If there is concern for gram-negative mixed infections, that is, in patients who have received previous antibiotics, it is important to consider treatment for Pseudomonas and some of the other more resistant gram-negative pathogens. In these cases, antibiotic selection must reflect that expanded risk profile.²³

For bite wounds, where anaerobic organisms are a concern, amoxicillin/clavulanate is typically the backbone of therapy, with or without an MRSA agent.²³

Among patient-specific factors, comorbidities are also a consideration. Drug–drug interactions are very important, and care must be taken to avoid exacerbating any preexisting conditions.²³

Among patients with cardiovascular disease/QT risk, fluoroquinolones should be avoided. However, I have recently observed hospitalists order ECGs to measure QTcs in patients receiving quinolones. I found this quite profound, as quinolones have been in use since the 1990s, and this has never been standard practice. Clearly, the concern for QT prolongation with fluoroquinolones is heightened among prescribers, but there are ways to use these agents safely, even among patients with cardiovascular disease/QT risk.^23,43

Hematologic toxicity and renal impairment may require dose adjustments in certain drugs, along with obesity and high BMI.

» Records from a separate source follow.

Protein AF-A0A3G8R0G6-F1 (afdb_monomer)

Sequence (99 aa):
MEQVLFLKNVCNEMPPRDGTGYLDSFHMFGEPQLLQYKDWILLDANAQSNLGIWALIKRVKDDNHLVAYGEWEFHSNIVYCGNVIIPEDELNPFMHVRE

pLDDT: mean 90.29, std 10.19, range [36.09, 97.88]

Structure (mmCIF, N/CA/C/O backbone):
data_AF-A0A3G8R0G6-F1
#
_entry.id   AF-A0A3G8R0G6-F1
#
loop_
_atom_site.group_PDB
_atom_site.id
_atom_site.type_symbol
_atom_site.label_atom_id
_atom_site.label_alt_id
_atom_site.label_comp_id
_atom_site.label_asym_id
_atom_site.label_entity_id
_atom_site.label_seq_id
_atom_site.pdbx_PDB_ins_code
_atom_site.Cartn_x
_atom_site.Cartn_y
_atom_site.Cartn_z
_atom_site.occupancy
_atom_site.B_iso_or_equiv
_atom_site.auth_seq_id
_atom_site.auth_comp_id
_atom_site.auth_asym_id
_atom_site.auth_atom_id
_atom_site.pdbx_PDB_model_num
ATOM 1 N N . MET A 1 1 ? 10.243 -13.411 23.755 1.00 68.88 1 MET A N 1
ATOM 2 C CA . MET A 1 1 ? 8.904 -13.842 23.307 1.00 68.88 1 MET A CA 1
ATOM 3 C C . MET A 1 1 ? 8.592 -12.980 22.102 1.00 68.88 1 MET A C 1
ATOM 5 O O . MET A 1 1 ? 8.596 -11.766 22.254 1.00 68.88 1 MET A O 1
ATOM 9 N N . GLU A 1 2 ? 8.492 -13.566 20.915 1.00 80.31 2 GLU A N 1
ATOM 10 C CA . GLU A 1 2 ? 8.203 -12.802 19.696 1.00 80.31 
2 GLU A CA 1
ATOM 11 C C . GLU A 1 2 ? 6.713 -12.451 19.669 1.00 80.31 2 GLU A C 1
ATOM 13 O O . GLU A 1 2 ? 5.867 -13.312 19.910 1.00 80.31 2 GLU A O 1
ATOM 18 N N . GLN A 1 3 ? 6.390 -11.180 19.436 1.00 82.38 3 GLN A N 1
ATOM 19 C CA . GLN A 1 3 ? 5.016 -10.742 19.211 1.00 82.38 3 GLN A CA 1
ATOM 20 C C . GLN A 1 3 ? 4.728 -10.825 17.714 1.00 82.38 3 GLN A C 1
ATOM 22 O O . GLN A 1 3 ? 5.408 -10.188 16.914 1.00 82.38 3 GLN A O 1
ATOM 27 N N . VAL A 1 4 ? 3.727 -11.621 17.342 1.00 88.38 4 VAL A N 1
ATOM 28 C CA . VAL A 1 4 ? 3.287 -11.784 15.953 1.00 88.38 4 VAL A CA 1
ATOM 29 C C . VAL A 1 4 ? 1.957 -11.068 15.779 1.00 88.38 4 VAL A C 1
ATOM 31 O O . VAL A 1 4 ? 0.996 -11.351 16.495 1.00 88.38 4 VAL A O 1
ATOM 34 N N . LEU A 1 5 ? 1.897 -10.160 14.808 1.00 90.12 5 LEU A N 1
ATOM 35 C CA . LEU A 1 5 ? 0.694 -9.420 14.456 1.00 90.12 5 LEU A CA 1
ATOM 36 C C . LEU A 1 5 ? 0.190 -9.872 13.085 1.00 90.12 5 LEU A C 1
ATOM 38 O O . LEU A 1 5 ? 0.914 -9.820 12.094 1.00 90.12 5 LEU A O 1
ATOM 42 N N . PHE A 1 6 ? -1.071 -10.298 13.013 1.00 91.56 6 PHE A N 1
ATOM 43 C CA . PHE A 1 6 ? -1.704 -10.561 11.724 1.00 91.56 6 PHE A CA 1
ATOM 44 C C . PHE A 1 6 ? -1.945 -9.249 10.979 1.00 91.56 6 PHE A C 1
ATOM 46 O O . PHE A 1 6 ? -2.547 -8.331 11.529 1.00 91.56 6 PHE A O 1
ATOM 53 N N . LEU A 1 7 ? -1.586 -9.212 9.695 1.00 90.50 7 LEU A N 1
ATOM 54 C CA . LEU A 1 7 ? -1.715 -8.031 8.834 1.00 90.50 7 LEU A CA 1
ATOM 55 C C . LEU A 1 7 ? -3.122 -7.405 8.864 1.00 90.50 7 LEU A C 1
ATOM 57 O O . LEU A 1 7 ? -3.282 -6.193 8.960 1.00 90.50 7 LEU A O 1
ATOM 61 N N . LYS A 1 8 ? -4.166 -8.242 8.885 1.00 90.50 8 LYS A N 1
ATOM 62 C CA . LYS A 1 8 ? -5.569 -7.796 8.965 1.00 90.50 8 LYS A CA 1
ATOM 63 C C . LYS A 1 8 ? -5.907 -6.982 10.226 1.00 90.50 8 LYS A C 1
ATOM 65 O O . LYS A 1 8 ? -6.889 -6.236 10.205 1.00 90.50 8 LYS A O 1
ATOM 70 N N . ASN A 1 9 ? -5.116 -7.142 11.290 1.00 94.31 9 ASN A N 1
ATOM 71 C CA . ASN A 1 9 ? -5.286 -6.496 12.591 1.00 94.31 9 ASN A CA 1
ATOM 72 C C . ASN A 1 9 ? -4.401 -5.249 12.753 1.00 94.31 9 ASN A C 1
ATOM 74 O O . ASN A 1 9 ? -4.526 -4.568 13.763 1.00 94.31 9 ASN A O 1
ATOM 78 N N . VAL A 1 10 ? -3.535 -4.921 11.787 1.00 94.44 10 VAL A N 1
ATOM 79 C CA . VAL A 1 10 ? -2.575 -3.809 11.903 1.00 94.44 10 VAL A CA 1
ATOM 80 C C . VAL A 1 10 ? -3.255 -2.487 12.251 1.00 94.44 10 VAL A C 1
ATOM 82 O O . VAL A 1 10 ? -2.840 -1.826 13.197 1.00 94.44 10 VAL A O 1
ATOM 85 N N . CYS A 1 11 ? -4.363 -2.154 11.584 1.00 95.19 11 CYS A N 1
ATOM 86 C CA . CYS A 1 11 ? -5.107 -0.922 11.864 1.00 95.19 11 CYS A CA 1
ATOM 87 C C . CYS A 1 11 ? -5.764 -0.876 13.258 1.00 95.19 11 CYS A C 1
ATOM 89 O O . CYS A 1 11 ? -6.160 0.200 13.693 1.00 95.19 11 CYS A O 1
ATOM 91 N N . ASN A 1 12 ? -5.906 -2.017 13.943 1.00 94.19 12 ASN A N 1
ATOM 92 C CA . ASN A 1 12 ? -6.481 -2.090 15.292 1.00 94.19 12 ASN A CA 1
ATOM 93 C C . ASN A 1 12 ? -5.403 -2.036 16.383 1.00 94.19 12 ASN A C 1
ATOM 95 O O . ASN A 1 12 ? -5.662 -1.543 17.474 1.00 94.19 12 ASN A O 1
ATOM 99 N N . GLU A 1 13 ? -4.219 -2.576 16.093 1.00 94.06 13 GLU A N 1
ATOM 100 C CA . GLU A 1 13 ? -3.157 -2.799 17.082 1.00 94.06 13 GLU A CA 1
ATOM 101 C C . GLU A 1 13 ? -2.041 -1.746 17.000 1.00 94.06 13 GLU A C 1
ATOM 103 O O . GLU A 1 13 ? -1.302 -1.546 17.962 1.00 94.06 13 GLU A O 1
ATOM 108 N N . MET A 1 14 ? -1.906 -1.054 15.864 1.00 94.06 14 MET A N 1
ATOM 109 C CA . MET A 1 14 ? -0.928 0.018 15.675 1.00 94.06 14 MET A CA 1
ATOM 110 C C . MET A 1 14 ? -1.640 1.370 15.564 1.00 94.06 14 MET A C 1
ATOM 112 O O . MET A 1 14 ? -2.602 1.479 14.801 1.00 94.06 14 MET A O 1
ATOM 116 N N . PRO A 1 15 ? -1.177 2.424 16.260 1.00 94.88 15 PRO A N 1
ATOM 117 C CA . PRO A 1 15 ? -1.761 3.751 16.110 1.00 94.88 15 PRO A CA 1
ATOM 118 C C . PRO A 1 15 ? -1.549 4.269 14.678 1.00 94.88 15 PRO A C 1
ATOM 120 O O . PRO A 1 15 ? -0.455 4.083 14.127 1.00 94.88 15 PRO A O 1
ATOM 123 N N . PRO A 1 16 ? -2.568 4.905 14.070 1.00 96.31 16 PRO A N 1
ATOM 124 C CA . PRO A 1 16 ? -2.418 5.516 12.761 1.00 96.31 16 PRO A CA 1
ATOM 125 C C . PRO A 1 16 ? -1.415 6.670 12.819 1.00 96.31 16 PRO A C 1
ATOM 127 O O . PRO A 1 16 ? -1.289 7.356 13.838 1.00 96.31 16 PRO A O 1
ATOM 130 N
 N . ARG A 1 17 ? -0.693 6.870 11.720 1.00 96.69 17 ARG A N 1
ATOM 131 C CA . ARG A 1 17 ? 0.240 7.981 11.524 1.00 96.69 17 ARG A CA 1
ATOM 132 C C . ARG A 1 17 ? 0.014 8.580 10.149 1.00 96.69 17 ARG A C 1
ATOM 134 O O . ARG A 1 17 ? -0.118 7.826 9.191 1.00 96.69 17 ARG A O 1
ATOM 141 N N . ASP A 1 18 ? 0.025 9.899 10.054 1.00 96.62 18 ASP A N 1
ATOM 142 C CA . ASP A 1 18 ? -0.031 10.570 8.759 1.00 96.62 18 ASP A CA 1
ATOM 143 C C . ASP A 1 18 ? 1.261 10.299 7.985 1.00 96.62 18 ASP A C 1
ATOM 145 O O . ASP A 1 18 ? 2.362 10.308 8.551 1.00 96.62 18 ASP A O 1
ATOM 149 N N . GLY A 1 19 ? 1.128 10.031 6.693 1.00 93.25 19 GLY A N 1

I think dosing in obesity can be complicated with some drugs, particularly cephalosporins. Sufficient oral exposure is another consideration.^{23,35,36,44-47}

Regarding drug-specific considerations, I would not use TMP/SMX in a patient older than 60 years of age and concurrently receiving a coumarin or an angiotensin-converting enzyme inhibitor. The C. difficile risk should be considered with clindamycin. Photosensitivity with tetracyclines can be a real concern if the patient is in a sunny climate. Quinolones come with warnings about tendon rupture and neurotoxicity. Linezolid carries with it the risk of SSRI interaction.^36,45,48-50

Vancomycin is known for its nephrotoxic potential, although I think that is less of a concern now with the shift from trough-based dosing—where higher trough levels were often targeted for many years—to area under the concentration curve–guided dosing strategies, which are associated with a lower risk of nephrotoxicity. However, I would still use caution when prescribing this to patients who are receiving other potentially nephrotoxic drugs.⁵¹

There is also a heightened awareness of hypoglycemia with linezolid, more so than with tedizolid. These drugs have monoamine oxidase–inhibitory activity, which can increase circulating catecholamines. They also increase sensitivity to insulin.^45,46

Increasing reports of hypoglycemia with linezolid, particularly in patients with type 2 diabetes, are reflected now in the prescribing information. I think that is an additional concern, especially for treatment-naive patients.⁴⁵

Of note, although OPAT increases compliance, oral therapy is associated with nonadherence. Nonadherence to postdischarge oral antibiotics is more than 50% in many patients.^52,53

This may be because of difficulty adhering to complicated dosing schedules, especially since some of these oral agents must be administered multiple times per day. For instance, combination therapy with cefalexin plus TMP/SMX entails 6 doses of antibiotics per day. Is it really practical to expect patients to take 6 doses per day for a week?²³

In practice, some HCPs have adopted more practical dosing to encourage better adherence. For example, cefalexin is usually dosed at 500 mg 4 times daily. I generally prescribe my patients a 1-g dose of cefalexin every 8 hours, or 3 times daily, to eliminate that middle dose in the middle of the day.⁵⁴

Simplified dose regimens also can be further justification for using newer agents with less frequent dosing.